◆ **WORK ORDER**: Of all the entries below, retype only the lines from the one with "Protein AF-A0A940BNS5-F1 (afdb_monomer_lite)" through the one with "ATOM 19 C C", exactly as they appear.

[Records drawn from a dataset]
=== Section Start ===

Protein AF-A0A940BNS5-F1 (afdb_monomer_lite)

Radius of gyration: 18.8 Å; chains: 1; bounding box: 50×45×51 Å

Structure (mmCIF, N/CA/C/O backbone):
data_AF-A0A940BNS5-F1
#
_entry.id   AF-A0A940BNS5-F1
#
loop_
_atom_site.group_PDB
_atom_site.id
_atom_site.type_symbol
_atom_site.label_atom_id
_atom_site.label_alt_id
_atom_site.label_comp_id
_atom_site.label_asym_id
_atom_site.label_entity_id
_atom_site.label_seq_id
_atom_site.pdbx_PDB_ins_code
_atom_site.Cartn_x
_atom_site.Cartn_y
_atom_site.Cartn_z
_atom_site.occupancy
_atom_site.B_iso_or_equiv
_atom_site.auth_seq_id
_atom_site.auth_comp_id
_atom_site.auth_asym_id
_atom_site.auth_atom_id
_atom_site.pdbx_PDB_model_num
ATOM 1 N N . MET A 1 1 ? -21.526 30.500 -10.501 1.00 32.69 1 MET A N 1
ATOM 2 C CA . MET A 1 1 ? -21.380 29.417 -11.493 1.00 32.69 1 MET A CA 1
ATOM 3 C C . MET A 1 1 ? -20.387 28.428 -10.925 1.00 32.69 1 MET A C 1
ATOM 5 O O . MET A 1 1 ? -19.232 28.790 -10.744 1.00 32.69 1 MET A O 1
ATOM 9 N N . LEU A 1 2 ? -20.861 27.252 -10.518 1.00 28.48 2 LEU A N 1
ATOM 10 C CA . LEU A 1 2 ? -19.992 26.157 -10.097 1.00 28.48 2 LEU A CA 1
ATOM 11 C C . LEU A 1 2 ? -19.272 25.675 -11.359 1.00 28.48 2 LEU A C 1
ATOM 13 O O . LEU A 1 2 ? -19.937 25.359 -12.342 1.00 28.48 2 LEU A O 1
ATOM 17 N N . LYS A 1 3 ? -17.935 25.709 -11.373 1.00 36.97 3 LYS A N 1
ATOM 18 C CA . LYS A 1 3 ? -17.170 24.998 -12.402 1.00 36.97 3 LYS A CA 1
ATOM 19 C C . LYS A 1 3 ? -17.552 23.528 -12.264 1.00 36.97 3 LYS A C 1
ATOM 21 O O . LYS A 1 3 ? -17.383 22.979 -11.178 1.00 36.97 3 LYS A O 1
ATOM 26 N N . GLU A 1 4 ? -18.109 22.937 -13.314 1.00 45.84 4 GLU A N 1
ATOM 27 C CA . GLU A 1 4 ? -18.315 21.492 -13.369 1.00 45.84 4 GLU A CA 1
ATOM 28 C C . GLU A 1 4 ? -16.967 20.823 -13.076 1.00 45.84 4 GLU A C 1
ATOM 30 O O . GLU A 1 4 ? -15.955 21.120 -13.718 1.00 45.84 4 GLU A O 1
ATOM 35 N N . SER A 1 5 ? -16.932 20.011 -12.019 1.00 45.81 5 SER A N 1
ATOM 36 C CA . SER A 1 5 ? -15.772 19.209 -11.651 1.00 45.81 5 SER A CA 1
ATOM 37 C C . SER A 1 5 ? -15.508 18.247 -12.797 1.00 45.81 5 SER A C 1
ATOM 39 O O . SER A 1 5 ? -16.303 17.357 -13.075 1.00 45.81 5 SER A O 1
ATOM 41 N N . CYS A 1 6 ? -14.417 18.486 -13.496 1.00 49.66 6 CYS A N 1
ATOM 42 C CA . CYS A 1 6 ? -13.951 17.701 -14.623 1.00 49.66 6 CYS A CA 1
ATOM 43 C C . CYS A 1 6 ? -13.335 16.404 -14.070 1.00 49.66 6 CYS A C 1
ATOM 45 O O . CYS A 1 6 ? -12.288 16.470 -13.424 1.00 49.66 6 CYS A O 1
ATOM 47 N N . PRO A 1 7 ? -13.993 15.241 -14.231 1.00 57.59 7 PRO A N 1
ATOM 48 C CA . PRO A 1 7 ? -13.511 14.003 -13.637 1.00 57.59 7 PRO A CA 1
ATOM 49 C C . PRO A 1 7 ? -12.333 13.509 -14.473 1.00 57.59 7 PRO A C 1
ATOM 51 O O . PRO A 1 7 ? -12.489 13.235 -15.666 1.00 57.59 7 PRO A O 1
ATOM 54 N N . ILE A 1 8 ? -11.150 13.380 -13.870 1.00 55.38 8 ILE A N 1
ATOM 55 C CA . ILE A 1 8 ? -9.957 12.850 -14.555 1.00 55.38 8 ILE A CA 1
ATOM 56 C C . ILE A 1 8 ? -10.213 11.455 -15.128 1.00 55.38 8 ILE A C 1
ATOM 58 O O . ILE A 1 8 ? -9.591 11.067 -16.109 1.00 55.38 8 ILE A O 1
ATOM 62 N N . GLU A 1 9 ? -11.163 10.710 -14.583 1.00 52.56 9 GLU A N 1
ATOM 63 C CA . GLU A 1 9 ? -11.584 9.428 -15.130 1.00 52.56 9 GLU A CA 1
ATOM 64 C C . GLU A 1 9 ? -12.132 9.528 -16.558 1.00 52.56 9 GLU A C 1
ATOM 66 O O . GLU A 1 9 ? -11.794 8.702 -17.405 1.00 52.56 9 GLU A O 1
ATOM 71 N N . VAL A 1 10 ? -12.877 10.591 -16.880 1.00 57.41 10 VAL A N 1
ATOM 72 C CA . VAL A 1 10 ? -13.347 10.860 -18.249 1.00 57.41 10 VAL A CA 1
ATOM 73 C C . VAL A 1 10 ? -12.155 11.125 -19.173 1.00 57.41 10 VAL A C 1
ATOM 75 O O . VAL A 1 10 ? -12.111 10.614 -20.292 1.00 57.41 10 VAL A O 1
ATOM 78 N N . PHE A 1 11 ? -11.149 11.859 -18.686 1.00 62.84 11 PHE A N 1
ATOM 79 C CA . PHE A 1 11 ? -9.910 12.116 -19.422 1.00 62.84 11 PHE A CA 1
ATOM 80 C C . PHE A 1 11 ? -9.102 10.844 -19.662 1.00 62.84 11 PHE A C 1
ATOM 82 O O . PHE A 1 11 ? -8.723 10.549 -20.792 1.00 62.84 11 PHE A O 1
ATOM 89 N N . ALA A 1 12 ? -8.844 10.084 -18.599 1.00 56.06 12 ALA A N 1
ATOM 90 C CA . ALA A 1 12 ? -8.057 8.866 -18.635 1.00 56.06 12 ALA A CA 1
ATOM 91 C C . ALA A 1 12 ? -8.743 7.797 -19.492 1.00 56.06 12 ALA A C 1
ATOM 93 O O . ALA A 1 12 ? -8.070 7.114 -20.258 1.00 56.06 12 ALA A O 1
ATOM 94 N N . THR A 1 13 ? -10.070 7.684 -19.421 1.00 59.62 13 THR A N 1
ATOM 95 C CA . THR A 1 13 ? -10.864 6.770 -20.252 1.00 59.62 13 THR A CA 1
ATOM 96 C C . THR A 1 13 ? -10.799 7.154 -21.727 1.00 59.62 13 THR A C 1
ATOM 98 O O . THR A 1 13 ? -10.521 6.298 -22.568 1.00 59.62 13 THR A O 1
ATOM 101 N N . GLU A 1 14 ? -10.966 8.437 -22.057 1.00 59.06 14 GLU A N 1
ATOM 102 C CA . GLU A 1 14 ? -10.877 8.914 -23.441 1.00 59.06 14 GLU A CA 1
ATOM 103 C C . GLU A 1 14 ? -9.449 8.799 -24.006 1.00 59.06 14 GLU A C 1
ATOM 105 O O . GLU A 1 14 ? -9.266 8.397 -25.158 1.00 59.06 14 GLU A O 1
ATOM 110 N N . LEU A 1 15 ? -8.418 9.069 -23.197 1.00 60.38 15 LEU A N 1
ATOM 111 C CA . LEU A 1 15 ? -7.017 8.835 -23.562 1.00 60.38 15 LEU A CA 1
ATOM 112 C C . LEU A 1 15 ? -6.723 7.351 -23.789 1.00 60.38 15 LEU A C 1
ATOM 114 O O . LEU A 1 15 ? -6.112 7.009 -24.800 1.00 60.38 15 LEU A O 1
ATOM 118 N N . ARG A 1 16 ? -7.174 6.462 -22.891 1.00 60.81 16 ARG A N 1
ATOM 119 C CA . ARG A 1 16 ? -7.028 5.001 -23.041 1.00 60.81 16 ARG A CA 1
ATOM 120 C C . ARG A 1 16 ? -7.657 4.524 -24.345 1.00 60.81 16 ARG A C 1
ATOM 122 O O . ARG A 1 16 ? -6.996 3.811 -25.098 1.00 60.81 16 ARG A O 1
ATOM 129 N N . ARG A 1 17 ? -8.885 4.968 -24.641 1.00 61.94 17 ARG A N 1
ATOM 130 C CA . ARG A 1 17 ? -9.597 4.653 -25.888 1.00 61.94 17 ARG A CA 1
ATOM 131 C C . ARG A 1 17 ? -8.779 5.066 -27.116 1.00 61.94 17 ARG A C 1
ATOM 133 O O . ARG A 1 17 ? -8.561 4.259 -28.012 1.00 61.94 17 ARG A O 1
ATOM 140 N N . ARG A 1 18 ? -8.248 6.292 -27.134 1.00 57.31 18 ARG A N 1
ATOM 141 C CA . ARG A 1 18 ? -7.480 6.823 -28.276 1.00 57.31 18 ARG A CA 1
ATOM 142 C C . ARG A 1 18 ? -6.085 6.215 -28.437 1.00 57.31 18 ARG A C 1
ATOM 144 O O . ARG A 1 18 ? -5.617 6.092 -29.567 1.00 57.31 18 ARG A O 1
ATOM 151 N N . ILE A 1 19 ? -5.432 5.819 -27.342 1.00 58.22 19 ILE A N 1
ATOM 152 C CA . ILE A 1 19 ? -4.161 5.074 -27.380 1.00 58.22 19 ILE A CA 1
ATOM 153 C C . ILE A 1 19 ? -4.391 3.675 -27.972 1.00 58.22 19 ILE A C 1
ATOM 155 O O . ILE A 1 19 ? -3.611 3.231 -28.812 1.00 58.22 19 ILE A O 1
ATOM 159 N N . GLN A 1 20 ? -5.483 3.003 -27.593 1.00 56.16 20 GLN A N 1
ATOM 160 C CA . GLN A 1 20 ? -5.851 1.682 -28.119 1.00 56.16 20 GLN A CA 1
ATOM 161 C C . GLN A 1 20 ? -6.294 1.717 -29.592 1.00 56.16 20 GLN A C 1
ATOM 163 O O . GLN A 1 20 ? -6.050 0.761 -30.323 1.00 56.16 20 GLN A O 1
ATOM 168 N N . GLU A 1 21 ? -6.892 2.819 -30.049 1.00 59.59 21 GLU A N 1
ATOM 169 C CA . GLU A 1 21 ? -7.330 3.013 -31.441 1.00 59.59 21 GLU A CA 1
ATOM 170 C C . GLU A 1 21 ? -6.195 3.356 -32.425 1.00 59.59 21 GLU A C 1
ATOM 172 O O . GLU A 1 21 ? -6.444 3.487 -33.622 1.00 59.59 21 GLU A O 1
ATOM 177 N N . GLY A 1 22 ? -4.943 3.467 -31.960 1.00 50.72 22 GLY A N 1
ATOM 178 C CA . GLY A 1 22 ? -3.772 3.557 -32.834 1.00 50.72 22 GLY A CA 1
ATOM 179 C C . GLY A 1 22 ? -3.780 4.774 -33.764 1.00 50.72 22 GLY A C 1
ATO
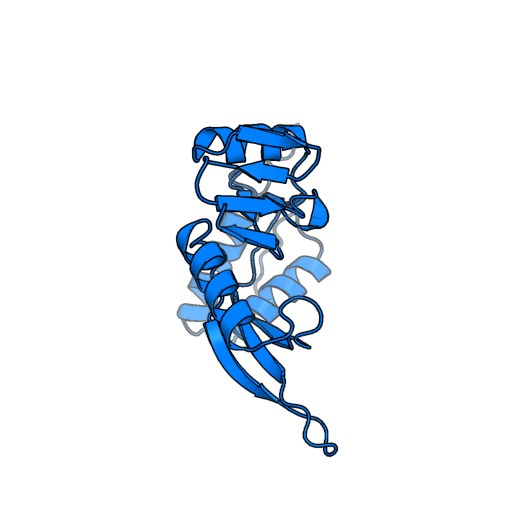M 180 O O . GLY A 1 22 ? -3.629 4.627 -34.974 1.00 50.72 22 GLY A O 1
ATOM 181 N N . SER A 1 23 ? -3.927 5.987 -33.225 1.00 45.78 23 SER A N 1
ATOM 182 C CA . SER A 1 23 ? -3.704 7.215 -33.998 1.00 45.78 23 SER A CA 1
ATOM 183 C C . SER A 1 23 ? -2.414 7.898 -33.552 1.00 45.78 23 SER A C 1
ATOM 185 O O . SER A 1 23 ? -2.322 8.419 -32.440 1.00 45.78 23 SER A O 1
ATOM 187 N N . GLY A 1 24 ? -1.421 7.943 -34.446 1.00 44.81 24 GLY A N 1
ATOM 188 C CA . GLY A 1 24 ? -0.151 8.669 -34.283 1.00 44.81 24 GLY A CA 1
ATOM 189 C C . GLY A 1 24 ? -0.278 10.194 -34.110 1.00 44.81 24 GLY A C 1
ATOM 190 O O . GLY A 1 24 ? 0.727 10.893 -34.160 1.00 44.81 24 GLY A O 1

=== Section End ===
=== Section Start ===

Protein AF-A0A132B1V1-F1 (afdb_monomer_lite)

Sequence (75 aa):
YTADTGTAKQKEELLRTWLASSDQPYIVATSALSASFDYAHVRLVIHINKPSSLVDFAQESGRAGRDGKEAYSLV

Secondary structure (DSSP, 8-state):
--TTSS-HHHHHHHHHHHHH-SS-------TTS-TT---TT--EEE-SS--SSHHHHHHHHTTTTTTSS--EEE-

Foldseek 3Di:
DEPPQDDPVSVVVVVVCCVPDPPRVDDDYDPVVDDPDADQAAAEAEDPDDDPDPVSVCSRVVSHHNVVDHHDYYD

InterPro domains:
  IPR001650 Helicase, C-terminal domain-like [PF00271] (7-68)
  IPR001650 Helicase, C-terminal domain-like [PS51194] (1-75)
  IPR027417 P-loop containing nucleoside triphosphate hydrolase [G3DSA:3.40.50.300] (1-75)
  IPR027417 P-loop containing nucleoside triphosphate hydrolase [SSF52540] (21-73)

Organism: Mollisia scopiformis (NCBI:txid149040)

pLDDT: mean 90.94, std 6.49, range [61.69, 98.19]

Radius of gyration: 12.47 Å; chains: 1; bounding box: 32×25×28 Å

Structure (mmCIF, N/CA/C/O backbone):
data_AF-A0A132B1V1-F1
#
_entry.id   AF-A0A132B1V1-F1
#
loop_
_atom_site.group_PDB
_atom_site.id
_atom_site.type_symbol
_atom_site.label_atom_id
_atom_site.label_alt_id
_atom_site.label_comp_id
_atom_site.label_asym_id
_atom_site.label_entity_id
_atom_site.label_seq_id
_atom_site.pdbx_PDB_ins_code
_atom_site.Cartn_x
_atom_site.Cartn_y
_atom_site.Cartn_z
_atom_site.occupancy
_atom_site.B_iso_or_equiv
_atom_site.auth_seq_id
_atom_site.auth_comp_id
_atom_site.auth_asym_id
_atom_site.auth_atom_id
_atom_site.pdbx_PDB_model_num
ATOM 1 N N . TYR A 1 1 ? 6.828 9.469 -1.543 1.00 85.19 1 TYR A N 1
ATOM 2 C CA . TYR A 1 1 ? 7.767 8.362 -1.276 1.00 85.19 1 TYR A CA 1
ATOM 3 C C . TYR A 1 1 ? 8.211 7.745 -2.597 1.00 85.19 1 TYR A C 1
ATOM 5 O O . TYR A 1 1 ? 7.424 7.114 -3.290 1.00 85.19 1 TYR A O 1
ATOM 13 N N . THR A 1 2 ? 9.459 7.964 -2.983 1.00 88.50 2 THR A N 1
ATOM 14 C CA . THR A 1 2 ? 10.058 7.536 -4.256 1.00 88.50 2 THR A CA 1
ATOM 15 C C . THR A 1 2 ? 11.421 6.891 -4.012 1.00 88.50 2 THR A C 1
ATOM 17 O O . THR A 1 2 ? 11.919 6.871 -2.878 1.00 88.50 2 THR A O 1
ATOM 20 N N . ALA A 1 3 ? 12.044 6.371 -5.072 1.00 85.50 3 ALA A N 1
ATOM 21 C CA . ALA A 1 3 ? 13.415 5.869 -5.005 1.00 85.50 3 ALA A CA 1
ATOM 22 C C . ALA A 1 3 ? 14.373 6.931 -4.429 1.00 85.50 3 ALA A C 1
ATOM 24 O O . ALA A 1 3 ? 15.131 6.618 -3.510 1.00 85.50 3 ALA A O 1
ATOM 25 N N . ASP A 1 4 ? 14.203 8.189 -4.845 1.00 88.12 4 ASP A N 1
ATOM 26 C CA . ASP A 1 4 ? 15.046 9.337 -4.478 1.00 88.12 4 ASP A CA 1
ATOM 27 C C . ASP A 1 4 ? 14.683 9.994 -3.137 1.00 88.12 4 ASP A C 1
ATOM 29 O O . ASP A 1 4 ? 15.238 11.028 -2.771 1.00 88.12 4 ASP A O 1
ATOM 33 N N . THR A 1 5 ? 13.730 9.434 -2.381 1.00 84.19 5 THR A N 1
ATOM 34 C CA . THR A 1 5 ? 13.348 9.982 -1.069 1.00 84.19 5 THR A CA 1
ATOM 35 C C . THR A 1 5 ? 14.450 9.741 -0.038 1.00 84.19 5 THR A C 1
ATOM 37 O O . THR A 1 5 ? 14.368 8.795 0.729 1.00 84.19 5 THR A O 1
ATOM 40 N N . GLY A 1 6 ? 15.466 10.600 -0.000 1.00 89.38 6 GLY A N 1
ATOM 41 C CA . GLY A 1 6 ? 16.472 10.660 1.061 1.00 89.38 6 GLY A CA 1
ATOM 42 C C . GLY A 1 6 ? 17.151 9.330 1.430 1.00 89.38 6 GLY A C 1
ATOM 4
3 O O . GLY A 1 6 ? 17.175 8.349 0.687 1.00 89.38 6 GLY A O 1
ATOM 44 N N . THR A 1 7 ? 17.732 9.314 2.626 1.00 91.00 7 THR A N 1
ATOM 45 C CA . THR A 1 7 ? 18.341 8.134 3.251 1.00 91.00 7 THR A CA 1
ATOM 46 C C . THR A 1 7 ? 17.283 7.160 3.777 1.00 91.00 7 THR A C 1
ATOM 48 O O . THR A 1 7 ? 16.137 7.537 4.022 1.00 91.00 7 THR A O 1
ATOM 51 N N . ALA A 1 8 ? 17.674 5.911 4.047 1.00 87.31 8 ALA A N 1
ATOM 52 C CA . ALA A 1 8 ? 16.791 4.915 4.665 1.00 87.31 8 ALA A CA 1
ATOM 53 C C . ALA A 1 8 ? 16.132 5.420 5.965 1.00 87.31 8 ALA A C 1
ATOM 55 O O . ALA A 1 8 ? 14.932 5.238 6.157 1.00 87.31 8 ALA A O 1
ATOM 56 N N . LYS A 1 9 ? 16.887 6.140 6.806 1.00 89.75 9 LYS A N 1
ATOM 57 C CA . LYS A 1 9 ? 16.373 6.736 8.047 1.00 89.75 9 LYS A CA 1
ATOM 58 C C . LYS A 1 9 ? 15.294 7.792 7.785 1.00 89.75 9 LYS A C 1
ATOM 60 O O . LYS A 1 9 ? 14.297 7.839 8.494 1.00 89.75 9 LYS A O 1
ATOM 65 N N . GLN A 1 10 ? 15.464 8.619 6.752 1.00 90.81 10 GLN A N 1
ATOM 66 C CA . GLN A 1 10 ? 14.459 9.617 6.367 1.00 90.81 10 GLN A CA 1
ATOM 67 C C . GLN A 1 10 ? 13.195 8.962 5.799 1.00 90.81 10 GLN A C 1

=== Section End ===

◆ **FINAL ANSWER**:
Protein AF-A0A940BNS5-F1 (afdb_monomer_lite)

Radius of gyration: 18.8 Å; chains: 1; bounding box: 50×45×51 Å

Structure (mmCIF, N/CA/C/O backbone):
data_AF-A0A940BNS5-F1
#
_entry.id   AF-A0A940BNS5-F1
#
loop_
_atom_site.group_PDB
_atom_site.id
_atom_site.type_symbol
_atom_site.label_atom_id
_atom_site.label_alt_id
_atom_site.label_comp_id
_atom_site.label_asym_id
_atom_site.label_entity_id
_atom_site.label_seq_id
_atom_site.pdbx_PDB_ins_code
_atom_site.Cartn_x
_atom_site.Cartn_y
_atom_site.Cartn_z
_atom_site.occupancy
_atom_site.B_iso_or_equiv
_atom_site.auth_seq_id
_atom_site.auth_comp_id
_atom_site.auth_asym_id
_atom_site.auth_atom_id
_atom_site.pdbx_PDB_model_num
ATOM 1 N N . MET A 1 1 ? -21.526 30.500 -10.501 1.00 32.69 1 MET A N 1
ATOM 2 C CA . MET A 1 1 ? -21.380 29.417 -11.493 1.00 32.69 1 MET A CA 1
ATOM 3 C C . MET A 1 1 ? -20.387 28.428 -10.925 1.00 32.69 1 MET A C 1
ATOM 5 O O . MET A 1 1 ? -19.232 28.790 -10.744 1.00 32.69 1 MET A O 1
ATOM 9 N N . LEU A 1 2 ? -20.861 27.252 -10.518 1.00 28.48 2 LEU A N 1
ATOM 10 C CA . LEU A 1 2 ? -19.992 26.157 -10.097 1.00 28.48 2 LEU A CA 1
ATOM 11 C C . LEU A 1 2 ? -19.272 25.675 -11.359 1.00 28.48 2 LEU A C 1
ATOM 13 O O . LEU A 1 2 ? -19.937 25.359 -12.342 1.00 28.48 2 LEU A O 1
ATOM 17 N N . LYS A 1 3 ? -17.935 25.709 -11.373 1.00 36.97 3 LYS A N 1
ATOM 18 C CA . LYS A 1 3 ? -17.170 24.998 -12.402 1.00 36.97 3 LYS A CA 1
ATOM 19 C C . LYS A 1 3 ? -17.552 23.528 -12.264 1.00 36.97 3 LYS A C 1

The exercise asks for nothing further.